Согласно уставам, офицерам запрещалось обмениваться рукопожатиями с нижними чинами, но в Туркестане на многие мелкие нарушения дисциплины смотрели сквозь пальцы. К тому же Бриллинг и фон Левенштерн были как бы ни единственными настоящими немецкими аристократами в этих богом забытых землях. В общем, они не то чтобы приятельствовали, но частенько общались на дружеской ноге. Это Дмитрий знал совершенно точно.

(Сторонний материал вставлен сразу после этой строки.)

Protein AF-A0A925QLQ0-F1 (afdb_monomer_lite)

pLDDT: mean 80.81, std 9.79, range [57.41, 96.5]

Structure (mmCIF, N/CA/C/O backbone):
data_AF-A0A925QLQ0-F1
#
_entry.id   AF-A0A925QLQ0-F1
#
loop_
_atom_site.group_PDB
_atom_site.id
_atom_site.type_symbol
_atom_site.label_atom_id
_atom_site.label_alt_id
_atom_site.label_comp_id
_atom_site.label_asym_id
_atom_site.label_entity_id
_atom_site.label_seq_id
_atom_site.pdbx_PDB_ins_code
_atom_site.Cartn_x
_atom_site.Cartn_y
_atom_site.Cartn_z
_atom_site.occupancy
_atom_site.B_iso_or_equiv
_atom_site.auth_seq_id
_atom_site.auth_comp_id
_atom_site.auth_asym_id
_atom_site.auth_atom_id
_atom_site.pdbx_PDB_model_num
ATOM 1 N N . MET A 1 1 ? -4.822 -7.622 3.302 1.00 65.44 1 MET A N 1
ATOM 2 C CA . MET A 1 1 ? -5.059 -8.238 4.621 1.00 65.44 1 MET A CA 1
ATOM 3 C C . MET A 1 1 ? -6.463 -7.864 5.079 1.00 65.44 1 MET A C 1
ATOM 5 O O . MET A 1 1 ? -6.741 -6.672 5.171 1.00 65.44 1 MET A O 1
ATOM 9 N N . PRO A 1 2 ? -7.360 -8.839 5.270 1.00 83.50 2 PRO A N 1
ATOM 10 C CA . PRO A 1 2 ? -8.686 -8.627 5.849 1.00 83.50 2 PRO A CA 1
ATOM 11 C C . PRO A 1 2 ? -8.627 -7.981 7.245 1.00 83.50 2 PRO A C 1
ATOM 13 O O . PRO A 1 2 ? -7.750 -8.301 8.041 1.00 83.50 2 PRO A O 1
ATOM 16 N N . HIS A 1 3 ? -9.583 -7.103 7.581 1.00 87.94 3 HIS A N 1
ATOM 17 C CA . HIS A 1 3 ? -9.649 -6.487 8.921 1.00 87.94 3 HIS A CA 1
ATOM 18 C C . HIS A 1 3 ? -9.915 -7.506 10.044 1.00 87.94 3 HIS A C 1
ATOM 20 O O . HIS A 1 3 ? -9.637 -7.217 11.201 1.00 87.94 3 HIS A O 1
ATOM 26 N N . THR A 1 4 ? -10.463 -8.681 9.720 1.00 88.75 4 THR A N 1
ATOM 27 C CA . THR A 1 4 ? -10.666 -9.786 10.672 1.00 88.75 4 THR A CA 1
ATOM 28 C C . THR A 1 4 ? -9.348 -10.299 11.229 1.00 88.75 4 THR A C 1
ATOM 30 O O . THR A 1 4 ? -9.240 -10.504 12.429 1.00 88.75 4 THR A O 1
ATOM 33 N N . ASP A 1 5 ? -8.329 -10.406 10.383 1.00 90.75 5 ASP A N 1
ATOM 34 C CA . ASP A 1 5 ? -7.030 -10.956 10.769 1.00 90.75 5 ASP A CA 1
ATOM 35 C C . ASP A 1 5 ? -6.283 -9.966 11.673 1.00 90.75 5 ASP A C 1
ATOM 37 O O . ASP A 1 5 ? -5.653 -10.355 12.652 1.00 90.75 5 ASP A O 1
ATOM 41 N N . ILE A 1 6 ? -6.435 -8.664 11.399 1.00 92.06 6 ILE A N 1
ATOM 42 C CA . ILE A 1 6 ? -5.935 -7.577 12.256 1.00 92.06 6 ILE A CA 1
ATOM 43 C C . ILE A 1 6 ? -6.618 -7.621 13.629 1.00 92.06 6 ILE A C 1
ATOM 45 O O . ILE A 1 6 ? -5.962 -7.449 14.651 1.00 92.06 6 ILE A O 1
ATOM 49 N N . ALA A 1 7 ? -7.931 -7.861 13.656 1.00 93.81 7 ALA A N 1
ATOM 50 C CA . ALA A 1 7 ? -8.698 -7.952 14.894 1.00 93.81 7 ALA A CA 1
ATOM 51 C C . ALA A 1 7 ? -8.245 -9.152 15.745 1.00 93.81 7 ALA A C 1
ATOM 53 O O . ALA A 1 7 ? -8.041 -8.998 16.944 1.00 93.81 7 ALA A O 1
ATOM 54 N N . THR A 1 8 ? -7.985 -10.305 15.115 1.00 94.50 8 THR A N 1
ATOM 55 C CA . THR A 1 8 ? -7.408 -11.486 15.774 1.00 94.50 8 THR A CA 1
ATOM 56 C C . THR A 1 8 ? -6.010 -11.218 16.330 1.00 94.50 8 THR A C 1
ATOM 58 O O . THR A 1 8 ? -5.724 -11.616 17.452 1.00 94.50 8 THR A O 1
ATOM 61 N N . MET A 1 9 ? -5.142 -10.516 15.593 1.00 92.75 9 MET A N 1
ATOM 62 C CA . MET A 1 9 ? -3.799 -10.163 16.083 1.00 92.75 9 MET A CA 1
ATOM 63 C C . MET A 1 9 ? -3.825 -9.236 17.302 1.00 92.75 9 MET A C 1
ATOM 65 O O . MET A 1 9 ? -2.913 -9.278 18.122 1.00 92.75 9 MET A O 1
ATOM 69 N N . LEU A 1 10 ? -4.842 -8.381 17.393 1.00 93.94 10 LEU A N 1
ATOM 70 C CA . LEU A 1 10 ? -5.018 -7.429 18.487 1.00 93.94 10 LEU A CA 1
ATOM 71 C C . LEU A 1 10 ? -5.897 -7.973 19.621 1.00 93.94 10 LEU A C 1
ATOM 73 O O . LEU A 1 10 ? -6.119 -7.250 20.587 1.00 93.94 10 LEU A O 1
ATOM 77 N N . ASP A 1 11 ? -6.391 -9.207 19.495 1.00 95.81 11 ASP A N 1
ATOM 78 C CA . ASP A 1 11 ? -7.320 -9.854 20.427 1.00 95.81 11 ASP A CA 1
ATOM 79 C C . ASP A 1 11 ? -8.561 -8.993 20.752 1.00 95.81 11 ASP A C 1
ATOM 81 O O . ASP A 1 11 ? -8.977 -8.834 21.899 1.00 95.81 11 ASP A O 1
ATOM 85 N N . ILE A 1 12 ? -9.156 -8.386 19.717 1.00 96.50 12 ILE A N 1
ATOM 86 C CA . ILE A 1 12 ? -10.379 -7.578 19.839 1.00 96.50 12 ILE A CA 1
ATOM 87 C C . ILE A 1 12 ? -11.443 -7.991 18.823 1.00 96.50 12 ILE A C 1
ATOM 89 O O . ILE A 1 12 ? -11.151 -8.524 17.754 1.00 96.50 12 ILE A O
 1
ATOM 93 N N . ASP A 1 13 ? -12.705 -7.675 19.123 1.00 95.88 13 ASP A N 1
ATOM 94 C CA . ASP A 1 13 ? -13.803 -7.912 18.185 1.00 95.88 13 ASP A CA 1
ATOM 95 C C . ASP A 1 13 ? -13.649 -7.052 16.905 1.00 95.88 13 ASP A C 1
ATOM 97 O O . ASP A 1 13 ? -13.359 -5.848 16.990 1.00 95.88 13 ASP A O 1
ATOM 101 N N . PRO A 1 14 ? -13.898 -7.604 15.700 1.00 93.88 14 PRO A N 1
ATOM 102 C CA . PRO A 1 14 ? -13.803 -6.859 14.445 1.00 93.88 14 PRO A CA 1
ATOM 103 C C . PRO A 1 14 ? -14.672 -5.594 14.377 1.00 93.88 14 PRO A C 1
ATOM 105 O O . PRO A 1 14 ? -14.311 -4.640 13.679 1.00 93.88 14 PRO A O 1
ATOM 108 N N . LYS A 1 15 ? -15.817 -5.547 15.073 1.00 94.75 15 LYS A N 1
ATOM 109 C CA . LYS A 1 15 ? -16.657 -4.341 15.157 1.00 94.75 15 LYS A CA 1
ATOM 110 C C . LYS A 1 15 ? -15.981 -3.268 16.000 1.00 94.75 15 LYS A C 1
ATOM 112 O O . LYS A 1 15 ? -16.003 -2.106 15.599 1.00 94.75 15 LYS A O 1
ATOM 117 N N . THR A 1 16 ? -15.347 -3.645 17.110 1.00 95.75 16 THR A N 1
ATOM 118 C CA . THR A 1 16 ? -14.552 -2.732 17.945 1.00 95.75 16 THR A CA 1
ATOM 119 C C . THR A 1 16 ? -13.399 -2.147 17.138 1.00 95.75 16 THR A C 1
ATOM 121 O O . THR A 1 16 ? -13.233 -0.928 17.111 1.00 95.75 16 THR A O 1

— Благодарю, — кивнул вольноопределяющийся.

— Я смотрю, вы тоже отличились? — обернулся на Дмитрия бывший лейб-гусар.

— Совсем немножко, ваше благородие, — с легкой иронией отозвался тот.

— Нет, Карл, — с неожиданной горячностью заговорил курляндец. — Герр Будищев — есть прекрасный стрелок и наш успех во многом зависеть от его меткость!

— В самом деле? — иронически приподнял бровь хорунжий. — Неожиданно для моряка.

Кондуктор в ответ лишь развел руками, дескать, так уж получилось, не обессудьте. Полковой адъютант пренебрежительно хмыкнул, а барон продолжил, показывая на крест.

— Я сегодня вечером намерен устроить маленький торжеств, по случаю этого. Приходите, я будет рад!

— Непременно, — с готовностью отозвался Дмитрий, с трудом скрыв довольную усмешку.

Начальник морской батареи лейтенант Шеман слыл весьма требовательным и строгим офицером. Вверенные ему люди и техника всегда содержались в образцовом порядке. Поступивший под его начало Майер даже как-то пошутил, что будь под началом лейтенанта даже его родной отец, он и его бы разнес за малейшую неисправность. Все это никоим образом не мешало уроженцу Финляндии быть хорошим товарищем и заботливым командиром, но служба у него всегда была на первом месте.

— На кого вы похожи, Будищев? — нахмурился он, увидев наконец-то своего подчиненного.

Тот и впрямь выглядел по сравнению с другими моряками несколько небрежно. Мундир его был изрядно потрепан и носил явные следы ночевок у костра. Вместо сапог на ногах красовались поршни из сырой кожи, воротничок рубашки, мягко говоря, не поражал свежестью. Разве что оружие содержалось в образцовом порядке, хотя его и было куда больше, чем положено по уставу. В общем, не было бы преувеличением сказать, что кондуктор имел вид, что называется, лихой и придурковатый.